Fact Sheet

Illinois Regulatory Requirements for Management of Fluorescent, High-Intensity Discharge Lamps

Illinois House Bill (HB) 2164 moved toward becoming law on August 19, 1997, exempting just householders. This law assigns fluorescent and high power release (HID) lights as a complete waste a category of hazardous wastes, because of their mercury content. This designation dramatically changed your legal management practices for these lamps. Most notably, as universal waste lamps, they no longer must be disposed of in hazardous waste landfills as long as they are properly recycled or pass the TCLP test.
The universal waste classification allows the lamps to be handled with limited paperwork and licensing. While they may not be disposed of in municipal landfills or incinerators in Illinois unless they pass TCLP examination, they are easier to process to a recycler for demolition.
HB 2164 required the Illinois Environmental Protection Agency to submit updates to Title 35, Part 733 of the Illinois Administrative Code for the board of lights. The adjustments to these directions, which are frequently called the Universal Waste Regulations, were declared as last on April 2, 1998.
Under the controls, lights which are naturally dangerous due to mercury content turn into a universal waste when they are removed from service. i.e., when a spent lamp is removed from a fixture. The regulations identify “roles” in the following management of the lights and standards applicable to these roles. You, as the building proprietor or occupant, will be engaged with at least one of these jobs, as clarified beneath.

WHAT IS/ARE YOUR ROLE (S) IN THE LAMP MANAGEMENT PROCESS?

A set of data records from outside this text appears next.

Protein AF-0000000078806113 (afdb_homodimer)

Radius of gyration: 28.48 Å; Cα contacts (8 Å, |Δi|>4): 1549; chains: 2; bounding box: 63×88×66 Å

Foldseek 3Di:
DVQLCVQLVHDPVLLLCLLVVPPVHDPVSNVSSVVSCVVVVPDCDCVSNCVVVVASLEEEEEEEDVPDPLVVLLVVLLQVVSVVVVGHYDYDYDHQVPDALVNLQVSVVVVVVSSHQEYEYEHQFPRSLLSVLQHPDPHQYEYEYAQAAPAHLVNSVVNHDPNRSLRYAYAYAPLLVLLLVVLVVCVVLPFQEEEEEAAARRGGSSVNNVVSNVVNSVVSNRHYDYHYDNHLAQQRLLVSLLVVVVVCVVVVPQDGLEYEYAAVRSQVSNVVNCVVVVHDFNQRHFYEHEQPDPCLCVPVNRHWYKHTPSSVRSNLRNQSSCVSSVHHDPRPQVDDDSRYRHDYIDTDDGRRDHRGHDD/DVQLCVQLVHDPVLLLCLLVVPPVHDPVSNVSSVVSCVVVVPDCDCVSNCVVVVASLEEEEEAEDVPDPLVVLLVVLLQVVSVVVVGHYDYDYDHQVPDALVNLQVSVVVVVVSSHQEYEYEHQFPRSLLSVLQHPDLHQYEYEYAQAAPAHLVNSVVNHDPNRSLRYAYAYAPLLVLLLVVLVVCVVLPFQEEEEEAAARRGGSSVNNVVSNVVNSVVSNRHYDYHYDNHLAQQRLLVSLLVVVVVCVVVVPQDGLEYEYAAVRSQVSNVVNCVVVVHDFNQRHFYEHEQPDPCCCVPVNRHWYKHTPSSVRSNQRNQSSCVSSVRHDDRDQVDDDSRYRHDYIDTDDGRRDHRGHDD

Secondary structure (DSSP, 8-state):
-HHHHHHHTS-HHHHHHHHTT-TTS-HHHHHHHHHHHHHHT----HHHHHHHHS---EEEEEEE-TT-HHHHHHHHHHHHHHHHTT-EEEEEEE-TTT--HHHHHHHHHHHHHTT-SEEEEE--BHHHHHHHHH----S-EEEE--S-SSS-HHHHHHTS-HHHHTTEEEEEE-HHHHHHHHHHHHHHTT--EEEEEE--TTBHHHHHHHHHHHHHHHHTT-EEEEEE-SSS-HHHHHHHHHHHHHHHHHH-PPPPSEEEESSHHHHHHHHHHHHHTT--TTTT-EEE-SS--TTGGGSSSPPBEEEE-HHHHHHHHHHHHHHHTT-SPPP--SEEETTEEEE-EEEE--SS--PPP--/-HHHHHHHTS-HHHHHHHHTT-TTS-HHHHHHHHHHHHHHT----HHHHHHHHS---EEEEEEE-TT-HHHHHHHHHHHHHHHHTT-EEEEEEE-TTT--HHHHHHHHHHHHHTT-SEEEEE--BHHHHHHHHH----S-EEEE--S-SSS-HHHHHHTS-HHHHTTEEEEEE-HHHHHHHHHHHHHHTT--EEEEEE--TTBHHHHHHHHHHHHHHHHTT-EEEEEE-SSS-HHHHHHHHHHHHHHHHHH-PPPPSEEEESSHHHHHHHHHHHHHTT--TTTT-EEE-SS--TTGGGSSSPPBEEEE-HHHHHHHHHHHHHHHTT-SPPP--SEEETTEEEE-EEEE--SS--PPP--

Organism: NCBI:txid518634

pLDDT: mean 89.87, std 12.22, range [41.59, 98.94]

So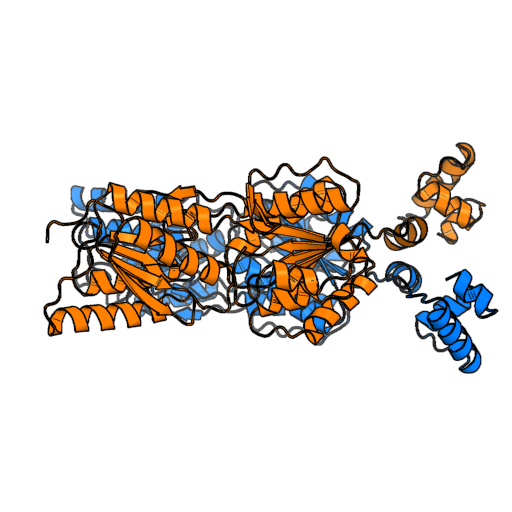lvent-accessible surface area (backbone atoms only — not comparable to full-atom values): 35427 Å² total; per-residue (Å²): 99,63,64,33,8,60,68,38,70,44,52,54,66,53,41,50,34,48,77,63,64,41,81,89,53,56,69,69,57,38,51,39,37,50,50,26,21,61,72,67,62,53,62,76,39,38,25,56,48,18,61,72,68,72,48,53,46,24,36,33,34,41,37,40,49,75,84,42,74,58,47,50,38,19,50,45,32,27,41,52,54,36,46,76,71,72,30,43,36,32,54,46,75,45,60,48,89,72,56,44,57,68,57,50,44,50,52,52,50,53,40,50,40,57,36,42,56,29,39,37,37,41,23,56,22,45,57,40,40,46,34,59,33,56,46,94,63,89,50,32,34,28,40,36,37,47,71,30,40,90,59,43,46,66,60,38,54,68,54,33,52,76,82,47,48,80,35,48,48,38,32,28,63,29,46,47,61,38,40,50,51,53,49,50,51,39,49,74,33,57,40,46,31,29,36,35,38,35,33,27,62,61,28,11,57,33,29,24,36,45,55,33,43,57,54,52,30,53,75,68,62,30,50,69,48,80,42,82,34,83,51,68,47,12,64,61,34,21,53,52,44,44,53,48,53,51,49,34,65,75,70,66,51,81,76,52,32,29,37,40,23,63,28,38,31,25,32,34,6,36,50,28,37,36,51,77,70,72,46,47,61,15,67,57,29,15,40,32,27,23,57,58,53,90,33,33,78,24,32,81,53,22,43,13,22,29,36,63,45,34,45,58,43,13,42,51,47,42,41,46,45,28,36,65,70,70,52,62,64,80,67,81,60,87,40,73,51,83,76,26,33,30,37,68,43,44,80,42,87,45,52,12,50,50,56,40,55,92,125,98,63,63,33,8,60,67,40,71,44,53,54,66,53,42,50,34,46,77,64,64,40,81,89,52,56,69,69,56,38,50,39,38,49,51,26,22,59,72,67,62,54,63,78,39,38,24,56,49,17,62,72,67,72,46,52,46,24,35,35,34,41,37,39,48,75,84,41,75,58,49,50,38,19,51,46,31,26,41,53,54,35,46,75,70,69,30,43,38,33,55,45,76,45,59,48,88,71,55,45,57,68,55,50,45,49,52,52,50,52,39,51,40,56,37,42,54,29,39,41,37,43,22,55,23,45,56,41,40,49,34,61,33,56,46,94,64,89,50,31,32,26,39,36,36,47,73,31,40,90,58,42,47,68,61,38,55,68,54,33,53,76,82,47,48,80,36,46,51,36,31,27,60,30,46,47,62,39,41,50,51,53,47,50,50,40,49,75,33,59,42,47,32,29,37,34,38,36,33,27,62,60,28,11,57,34,30,23,35,46,54,34,42,58,55,52,29,54,75,68,62,29,49,69,49,79,42,84,34,83,50,68,46,12,65,60,34,20,52,53,44,45,52,49,54,52,48,34,63,73,69,63,51,81,74,52,34,29,38,40,22,63,29,39,30,26,32,35,7,35,51,27,39,37,50,76,69,71,45,46,59,15,68,57,31,16,41,32,27,23,58,58,53,90,34,33,80,25,33,81,52,22,43,12,22,29,36,62,45,33,46,58,44,12,42,51,47,42,39,45,44,31,35,65,71,69,67,51,66,78,66,82,58,88,40,72,51,83,76,26,32,28,36,68,42,43,79,41,88,45,53,12,51,51,56,38,52,92,124

InterPro domains:
  IPR000843 LacI-type HTH domain [PF00356] (3-45)
  IPR000843 LacI-type HTH domain [PS50932] (1-53)
  IPR000843 LacI-type HTH domain [SM00354] (1-68)
  IPR000843 LacI-type HTH domain [cd01392] (3-53)
  IPR010982 Lambda repressor-like, DNA-binding domain superfamily [G3DSA:1.10.260.40] (1-57)
  IPR010982 Lambda repressor-like, DNA-binding domain superfamily [SSF47413] (2-56)
  IPR028082 Periplasmic binding protein-like I [SSF53822] (54-331)
  IPR046335 Transcriptional regulator LacI/GalR-like, sensor domain [PF13377] (187-330)

Nearest PDB structures (foldseek):
  3kke-assembly1_A  TM=7.850E-01  e=5.660E-17  Mycolicibacterium smegmatis MC2 155
  4kmr-assembly1_A  TM=7.925E-01  e=2.721E-16  Sanguibacter keddieii DSM 10542
  4rk5-assembly1_A-2  TM=7.946E-01  e=3.394E-15  Lacticaseibacillus paracasei ATCC 334
  4kmr-assembly1_B  TM=7.552E-01  e=3.198E-14  Sanguibacter keddieii DSM 10542
  3tb6-assembly1_B  TM=7.829E-01  e=1.374E-13  Bacillus subtilis

Structure (mmCIF, N/CA/C/O backbone):
data_AF-0000000078806113-model_v1
#
loop_
_entity.id
_entity.type
_entity.pdbx_description
1 polymer 'Transcriptional regulator, LacI family'
#
loop_
_atom_site.group_PDB
_atom_site.id
_atom_site.type_symbol
_atom_site.label_atom_id
_atom_site.label_alt_id
_atom_site.label_comp_id
_atom_site.label_asym_id
_atom_site.label_entity_id
_atom_site.label_seq_id
_atom_site.pdbx_PDB_ins_code
_atom_site.Cartn_x
_atom_site.Cartn_y
_atom_site.Cartn_z
_atom_site.occupancy
_atom_site.B_iso_or_equiv
_atom_site.auth_seq_id
_atom_site.auth_comp_id
_atom_site.auth_asym_id
_atom_site.auth_atom_id
_atom_site.pdbx_PDB_model_num
ATOM 1 N N . MET A 1 1 ? -2.012 -36.938 -21.125 1 66.56 1 MET A N 1
ATOM 2 C CA . MET A 1 1 ? -1.16 -37.125 -22.297 1 66.56 1 MET A CA 1
ATOM 3 C C . MET A 1 1 ? -1.233 -38.562 -22.812 1 66.56 1 MET A C 1
ATOM 5 O O . MET A 1 1 ? -1.365 -38.781 -24.016 1 66.56 1 MET A O 1
ATOM 9 N N . PHE A 1 2 ? -1.218 -39.531 -21.875 1 67.62 2 PHE A N 1
ATOM 10 C CA . PHE A 1 2 ? -1.252 -40.906 -22.312 1 67.62 2 PHE A CA 1
ATOM 11 C C . PHE A 1 2 ? -2.602 -41.25 -22.922 1 67.62 2 PHE A C 1
ATOM 13 O O . PHE A 1 2 ? -2.662 -41.938 -23.953 1 67.62 2 PHE A O 1
ATOM 20 N N . GLU A 1 3 ? -3.562 -40.719 -22.297 1 74.06 3 GLU A N 1
ATOM 21 C CA . GLU A 1 3 ? -4.891 -40.969 -22.844 1 74.06 3 GLU A CA 1
ATOM 22 C C . GLU A 1 3 ? -5.074 -40.312 -24.203 1 74.06 3 GLU A C 1
ATOM 24 O O . GLU A 1 3 ? -5.695 -40.906 -25.109 1 74.06 3 GLU A O 1
ATOM 29 N N . VAL A 1 4 ? -4.523 -39.156 -24.234 1 79.44 4 VAL A N 1
ATOM 30 C CA . VAL A 1 4 ? -4.574 -38.469 -25.516 1 79.44 4 VAL A CA 1
ATOM 31 C C . VAL A 1 4 ? -3.826 -39.281 -26.578 1 79.44 4 VAL A C 1
ATOM 33 O O . VAL A 1 4 ? -4.312 -39.438 -27.688 1 79.44 4 VAL A O 1
ATOM 36 N N . ALA A 1 5 ? -2.713 -39.75 -26.172 1 80.38 5 ALA A N 1
ATOM 37 C CA . ALA A 1 5 ? -1.885 -40.531 -27.078 1 80.38 5 ALA A CA 1
ATOM 38 C C . ALA A 1 5 ? -2.615 -41.812 -27.531 1 80.38 5 ALA A C 1
ATOM 40 O O . ALA A 1 5 ? -2.613 -42.156 -28.719 1 80.38 5 ALA A O 1
ATOM 41 N N . LYS A 1 6 ? -3.189 -42.406 -26.625 1 80.94 6 LYS A N 1
ATOM 42 C CA . LYS A 1 6 ? -3.941 -43.625 -26.906 1 80.94 6 LYS A CA 1
ATOM 43 C C . LYS A 1 6 ? -5.105 -43.375 -27.844 1 80.94 6 LYS A C 1
ATOM 45 O O . LYS A 1 6 ? -5.309 -44.094 -28.812 1 80.94 6 LYS A O 1
ATOM 50 N N . LEU A 1 7 ? -5.77 -42.312 -27.484 1 82 7 LEU A N 1
ATOM 51 C CA . LEU A 1 7 ? -6.941 -41.969 -28.297 1 82 7 LEU A CA 1
ATOM 52 C C . LEU A 1 7 ? -6.535 -41.531 -29.688 1 82 7 LEU A C 1
ATOM 54 O O . LEU A 1 7 ? -7.207 -41.875 -30.672 1 82 7 LEU A O 1
ATOM 58 N N . ALA A 1 8 ? -5.516 -40.844 -29.766 1 84.12 8 ALA A N 1
ATOM 59 C CA . ALA A 1 8 ? -5.035 -40.312 -31.047 1 84.12 8 ALA A CA 1
ATOM 60 C C . ALA A 1 8 ? -4.227 -41.375 -31.797 1 84.12 8 ALA A C 1
ATOM 62 O O . ALA A 1 8 ? -3.926 -41.188 -32.969 1 84.12 8 ALA A O 1
ATOM 63 N N . GLY A 1 9 ? -3.873 -42.469 -31.156 1 85.19 9 GLY A N 1
ATOM 64 C CA . GLY A 1 9 ? -3.105 -43.531 -31.766 1 85.19 9 GLY A CA 1
ATOM 65 C C . GLY A 1 9 ? -1.665 -43.156 -32.062 1 85.19 9 GLY A C 1
ATOM 66 O O . GLY A 1 9 ? -1.103 -43.531 -33.062 1 85.19 9 GLY A O 1
ATOM 67 N N . VAL A 1 10 ? -1.186 -42.281 -31.297 1 84.62 10 VAL A N 1
ATOM 68 C CA . VAL A 1 10 ? 0.195 -41.844 -31.453 1 84.62 10 VAL A CA 1
ATOM 69 C C . VAL A 1 10 ? 0.967 -42.062 -30.156 1 84.62 10 VAL A C 1
ATOM 71 O O . VAL A 1 10 ? 0.384 -42.438 -29.141 1 84.62 10 VAL A O 1
ATOM 74 N N . SER A 1 11 ? 2.26 -42.031 -30.281 1 78.56 11 SER A N 1
ATOM 75 C CA . SER A 1 11 ? 3.08 -42.125 -29.078 1 78.56 11 SER A CA 1
ATOM 76 C C . SER A 1 11 ? 2.891 -40.906 -28.188 1 78.56 11 SER A C 1
ATOM 78 O O . SER A 1 11 ? 2.439 -39.844 -28.656 1 78.56 11 SER A O 1
ATOM 80 N N . HIS A 1 12 ? 3.189 -41.031 -26.906 1 76.69 12 HIS A N 1
ATOM 81 C CA . HIS A 1 12 ? 3.117 -39.875 -26 1 76.69 12 HIS A CA 1
ATOM 82 C C . HIS A 1 12 ? 4.07 -38.781 -26.406 1 76.69 12 HIS A C 1
ATOM 84 O O . HIS A 1 12 ? 3.791 -37.594 -26.188 1 76.69 12 HIS A O 1
ATOM 90 N N . GLN A 1 13 ? 5.141 -39.188 -27.141 1 74.31 13 GLN A N 1
ATOM 91 C CA . GLN A 1 13 ? 6.098 -38.219 -27.656 1 74.31 13 GLN A CA 1
ATOM 92 C C . GLN A 1 13 ? 5.473 -37.344 -28.75 1 74.31 13 GLN A C 1
ATOM 94 O O . GLN A 1 13 ? 5.707 -36.156 -28.812 1 74.31 13 GLN A O 1
ATOM 99 N N . THR A 1 14 ? 4.762 -38 -29.5 1 79.25 14 THR A N 1
ATOM 100 C CA . THR A 1 14 ? 4.102 -37.312 -30.594 1 79.25 14 THR A CA 1
ATOM 101 C C . THR A 1 14 ? 3.064 -36.344 -30.047 1 79.25 14 THR A C 1
ATOM 103 O O . THR A 1 14 ? 2.938 -35.219 -30.562 1 79.25 14 THR A O 1
ATOM 106 N N . VAL A 1 15 ? 2.346 -36.719 -28.969 1 77.12 15 VAL A N 1
ATOM 107 C CA . VAL A 1 15 ? 1.379 -35.812 -28.344 1 77.12 15 VAL A CA 1
ATOM 108 C C . VAL A 1 15 ? 2.094 -34.594 -27.797 1 77.12 15 VAL A C 1
ATOM 110 O O . VAL A 1 15 ? 1.636 -33.469 -28 1 77.12 15 VAL A O 1
ATOM 113 N N . SER A 1 16 ? 3.158 -34.844 -27.266 1 71.06 16 SER A N 1
ATOM 114 C CA . SER A 1 16 ? 3.973 -33.75 -26.734 1 71.06 16 SER A CA 1
ATOM 115 C C . SER A 1 16 ? 4.414 -32.812 -27.844 1 71.06 16 SER A C 1
ATOM 117 O O . SER A 1 16 ? 4.359 -31.578 -27.688 1 71.06 16 SER A O 1
ATOM 119 N N . ARG A 1 17 ? 4.809 -33.406 -28.906 1 74.06 17 ARG A N 1
ATOM 120 C CA . ARG A 1 17 ? 5.258 -32.625 -30.047 1 74.06 17 ARG A CA 1
ATOM 121 C C . ARG A 1 17 ? 4.117 -31.781 -30.625 1 74.06 17 ARG A C 1
ATOM 123 O O . ARG A 1 17 ? 4.324 -30.625 -31.031 1 74.06 17 ARG A O 1
ATOM 130 N N . VAL A 1 18 ? 3 -32.312 -30.594 1 75.44 18 VAL A N 1
ATOM 131 C CA . VAL A 1 18 ? 1.836 -31.609 -31.125 1 75.44 18 VAL A CA 1
ATOM 132 C C . VAL A 1 18 ? 1.453 -30.469 -30.172 1 75.44 18 VAL A C 1
ATOM 134 O O . VAL A 1 18 ? 1.203 -29.344 -30.609 1 75.44 18 VAL A O 1
ATOM 137 N N . ILE A 1 19 ? 1.482 -30.75 -28.891 1 70.12 19 ILE A N 1
ATOM 138 C CA . ILE A 1 19 ? 1.094 -29.797 -27.859 1 70.12 19 ILE A CA 1
ATOM 139 C C . ILE A 1 19 ? 2.08 -28.625 -27.859 1 70.12 19 ILE A C 1
ATOM 141 O O . ILE A 1 19 ? 1.689 -27.469 -27.625 1 70.12 19 ILE A O 1
ATOM 145 N N . ASN A 1 20 ? 3.281 -28.906 -28.312 1 64.5 20 ASN A N 1
ATOM 146 C CA . ASN A 1 20 ? 4.336 -27.891 -28.328 1 64.5 20 ASN A CA 1
ATOM 147 C C . ASN A 1 20 ? 4.543 -27.312 -29.719 1 64.5 20 ASN A C 1
ATOM 149 O O . ASN A 1 20 ? 5.586 -26.719 -30 1 64.5 20 ASN A O 1
ATOM 153 N N . ASP A 1 21 ? 3.701 -27.562 -30.469 1 71.12 21 ASP A N 1
ATOM 154 C CA . ASP A 1 21 ? 3.674 -27.078 -31.828 1 71.12 21 ASP A CA 1
ATOM 155 C C . ASP A 1 21 ? 4.973 -27.406 -32.562 1 71.12 21 ASP A C 1
ATOM 157 O O . ASP A 1 21 ? 5.527 -26.562 -33.281 1 71.12 21 ASP A O 1
ATOM 161 N N . SER A 1 22 ? 5.469 -28.5 -32.375 1 70.62 22 SER A N 1
ATOM 162 C CA . SER A 1 22 ? 6.664 -28.953 -33.062 1 70.62 22 SER A CA 1
ATOM 163 C C . SER A 1 22 ? 6.422 -29.062 -34.562 1 70.62 22 SER A C 1
ATOM 165 O O . SER A 1 22 ? 5.391 -29.594 -35 1 70.62 22 SER A O 1
ATOM 167 N N . PRO A 1 23 ? 7.301 -28.531 -35.25 1 75.31 23 PRO A N 1
ATOM 168 C CA . PRO A 1 23 ? 7.148 -28.625 -36.688 1 75.31 23 PRO A CA 1
ATOM 169 C C . PRO A 1 23 ? 7.312 -30.062 -37.219 1 75.31 23 PRO A C 1
ATOM 171 O O . PRO A 1 23 ? 6.926 -30.359 -38.344 1 75.31 23 PRO A O 1
ATOM 174 N N . ASP A 1 24 ? 7.738 -30.938 -36.531 1 76.88 24 ASP A N 1
ATOM 175 C CA . ASP A 1 24 ? 8.102 -32.281 -37 1 76.88 24 ASP A CA 1
ATOM 176 C C . ASP A 1 24 ? 6.898 -33.219 -36.969 1 76.88 24 ASP A C 1
ATOM 178 O O . ASP A 1 24 ? 7.051 -34.438 -37.031 1 76.88 24 ASP A O 1
ATOM 182 N N . VAL A 1 25 ? 5.742 -32.625 -36.812 1 80.94 25 VAL A N 1
ATOM 183 C CA . VAL A 1 25 ? 4.535 -33.469 -36.781 1 80.94 25 VAL A CA 1
ATOM 184 C C . VAL A 1 25 ? 3.65 -33.125 -37.969 1 80.94 25 VAL A C 1
ATOM 186 O O . VAL A 1 25 ? 3.455 -31.953 -38.312 1 80.94 25 VAL A O 1
ATOM 189 N N . SER A 1 26 ? 3.287 -34.188 -38.75 1 83.38 26 SER A N 1
ATOM 190 C CA . SER A 1 26 ? 2.451 -34 -39.906 1 83.38 26 SER A CA 1
ATOM 191 C C . SER A 1 26 ? 1.113 -33.375 -39.531 1 83.38 26 SER A C 1
ATOM 193 O O . SER A 1 26 ? 0.645 -33.5 -38.406 1 83.38 26 SER A O 1
ATOM 195 N N . ASP A 1 27 ? 0.542 -32.625 -40.438 1 81.62 27 ASP A N 1
ATOM 196 C CA . ASP A 1 27 ? -0.738 -31.953 -40.219 1 81.62 27 ASP A CA 1
ATOM 197 C C . ASP A 1 27 ? -1.826 -32.969 -39.844 1 81.62 27 ASP A C 1
ATOM 199 O O . ASP A 1 27 ? -2.684 -32.656 -39 1 81.62 27 ASP A O 1
ATOM 203 N N . ALA A 1 28 ? -1.764 -34.062 -40.469 1 83.5 28 ALA A N 1
ATOM 204 C CA . ALA A 1 28 ? -2.766 -35.094 -40.188 1 83.5 28 ALA A CA 1
ATOM 205 C C . ALA A 1 28 ? -2.66 -35.594 -38.75 1 83.5 28 ALA A C 1
ATOM 207 O O . ALA A 1 28 ? -3.672 -35.75 -38.062 1 83.5 28 ALA A O 1
ATOM 208 N N . THR A 1 29 ? -1.473 -35.812 -38.312 1 85.06 29 THR A N 1
ATOM 209 C CA . THR A 1 29 ? -1.235 -36.281 -36.969 1 85.06 29 THR A CA 1
ATOM 210 C C . THR A 1 29 ? -1.604 -35.188 -35.938 1 85.06 29 THR A C 1
ATOM 212 O O . THR A 1 29 ? -2.205 -35.5 -34.906 1 85.06 29 THR A O 1
ATOM 215 N N . ARG A 1 30 ? -1.296 -34 -36.219 1 83.88 30 ARG A N 1
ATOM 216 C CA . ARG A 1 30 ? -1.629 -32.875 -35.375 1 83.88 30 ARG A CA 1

The directions recognise generators, handlers (little and colossal amount), transporters, and goal facilities. Which caps you wear relies upon what association you have in the lamp management process. If you remove the lamps, you are also a handler, either a small or large quantity handler. If you subsequently transport the material off-site, then you are also considered a transporter.It is impossible that building proprietors or inhabitants would be a destination facility, except if you enter the lamp recycling business. Building the managing authorities or a contractual worker that re-lamp or remove lights from a building also takes on roles in this procedure. An outside organization that remove lights is a handler. If the company transports the lamps off-site, they are a transporter.

REGULATORY REQUIREMENTS

Anyway, what do you have to do as a generator, handler, or potentially transporter? Luckily, the universal waste designation is proposed to limit your normal prerequisites. As noted, you can no longer dispose of spent lamps in municipal landfills or incinerators in Illinois, regardless of the number of lights you produce. The regulatory requirements for adequately managing the bulbs to a recycler are briefly summarised below.

Generators

Generators don’t have specific administrative prerequisites per the Universal Waste Regulations. Be that as it may, generators may likewise be handlers as portrayed previously. Moreover, and all the more essential, generators, at last, have an obligation regarding guaranteeing their lights are legitimately managed/destroyed — Ie Cradle to grave responsibility.

Handlers

Universal waste handlers must:

  • Handle lights in a way that counteracts discharges (breakage).
  • Put solid lights in compartments that limit breakage and put broken lights in bundling that counteracts mercury vapour discharges.
  • Immediately contain any releases and manage released material as hazardous waste unless it is determined not to be dangerous.
  • Mark all lamp containers.
  • Only ship the lamps to another common waste handling facility or a comprehensive waste destination facility such as Chicago lamp recycling, Inc.
  • If the facility is a significant amount handler, notify the Illinois Environmental Protection Agency (IEPA) of the handling activity and obtain a USEPA Identification Number.

Handlers are permitted to crush lights just on the generator’s site for volume decrease. There are prerequisites for the kind of squashing gear, surrounding air mercury focuses in the devastating region, preparing of the workforce engaged with the devastating, and quarterly reports to the IEPA on the devastating movement. The control forbids handlers from social event lights from different generator destinations and pulverizing them at a focal area. i.e. Lights must be squashed at the site from which they were produced (expelled from the installation).

Transporters

Transporters must transport the lights just to a complete waste taking care of office or a general waste goal office, for example, chicago lamp recycling, Inc. Transporters are permitted to pound lights for volume decrease under similar confinements noted for handlers, i.e. just on the generator site.

Destination Facilities

The goal office must render every unsafe part of the lamps into straightforwardly re-useable items. For instance, a procedure that substantially isolates the light components into end tops, glass, and mercury-containing phosphor powder isn’t reusing. The Chicago lamp recycling, Inc. office joins a refining procedure to expel the mercury from the phosphor powder so it may be sold straightforwardly to a mercury producer for use in new mercury-containing gadgets.

Chicago lamp recycling, Inc. is a cutting-edge light reusing office utilizing Swedish produced gear. This office meets or surpasses every single administrative necessity. We have worked intimately with the IEPA, to guarantee our office not just conforms to the letter of the directions, yet also with IEPA’s expectation and vision of a reusing program. Our efforts have been instrumental in helping the IEPA define their spent mercury-containing lamp management policy.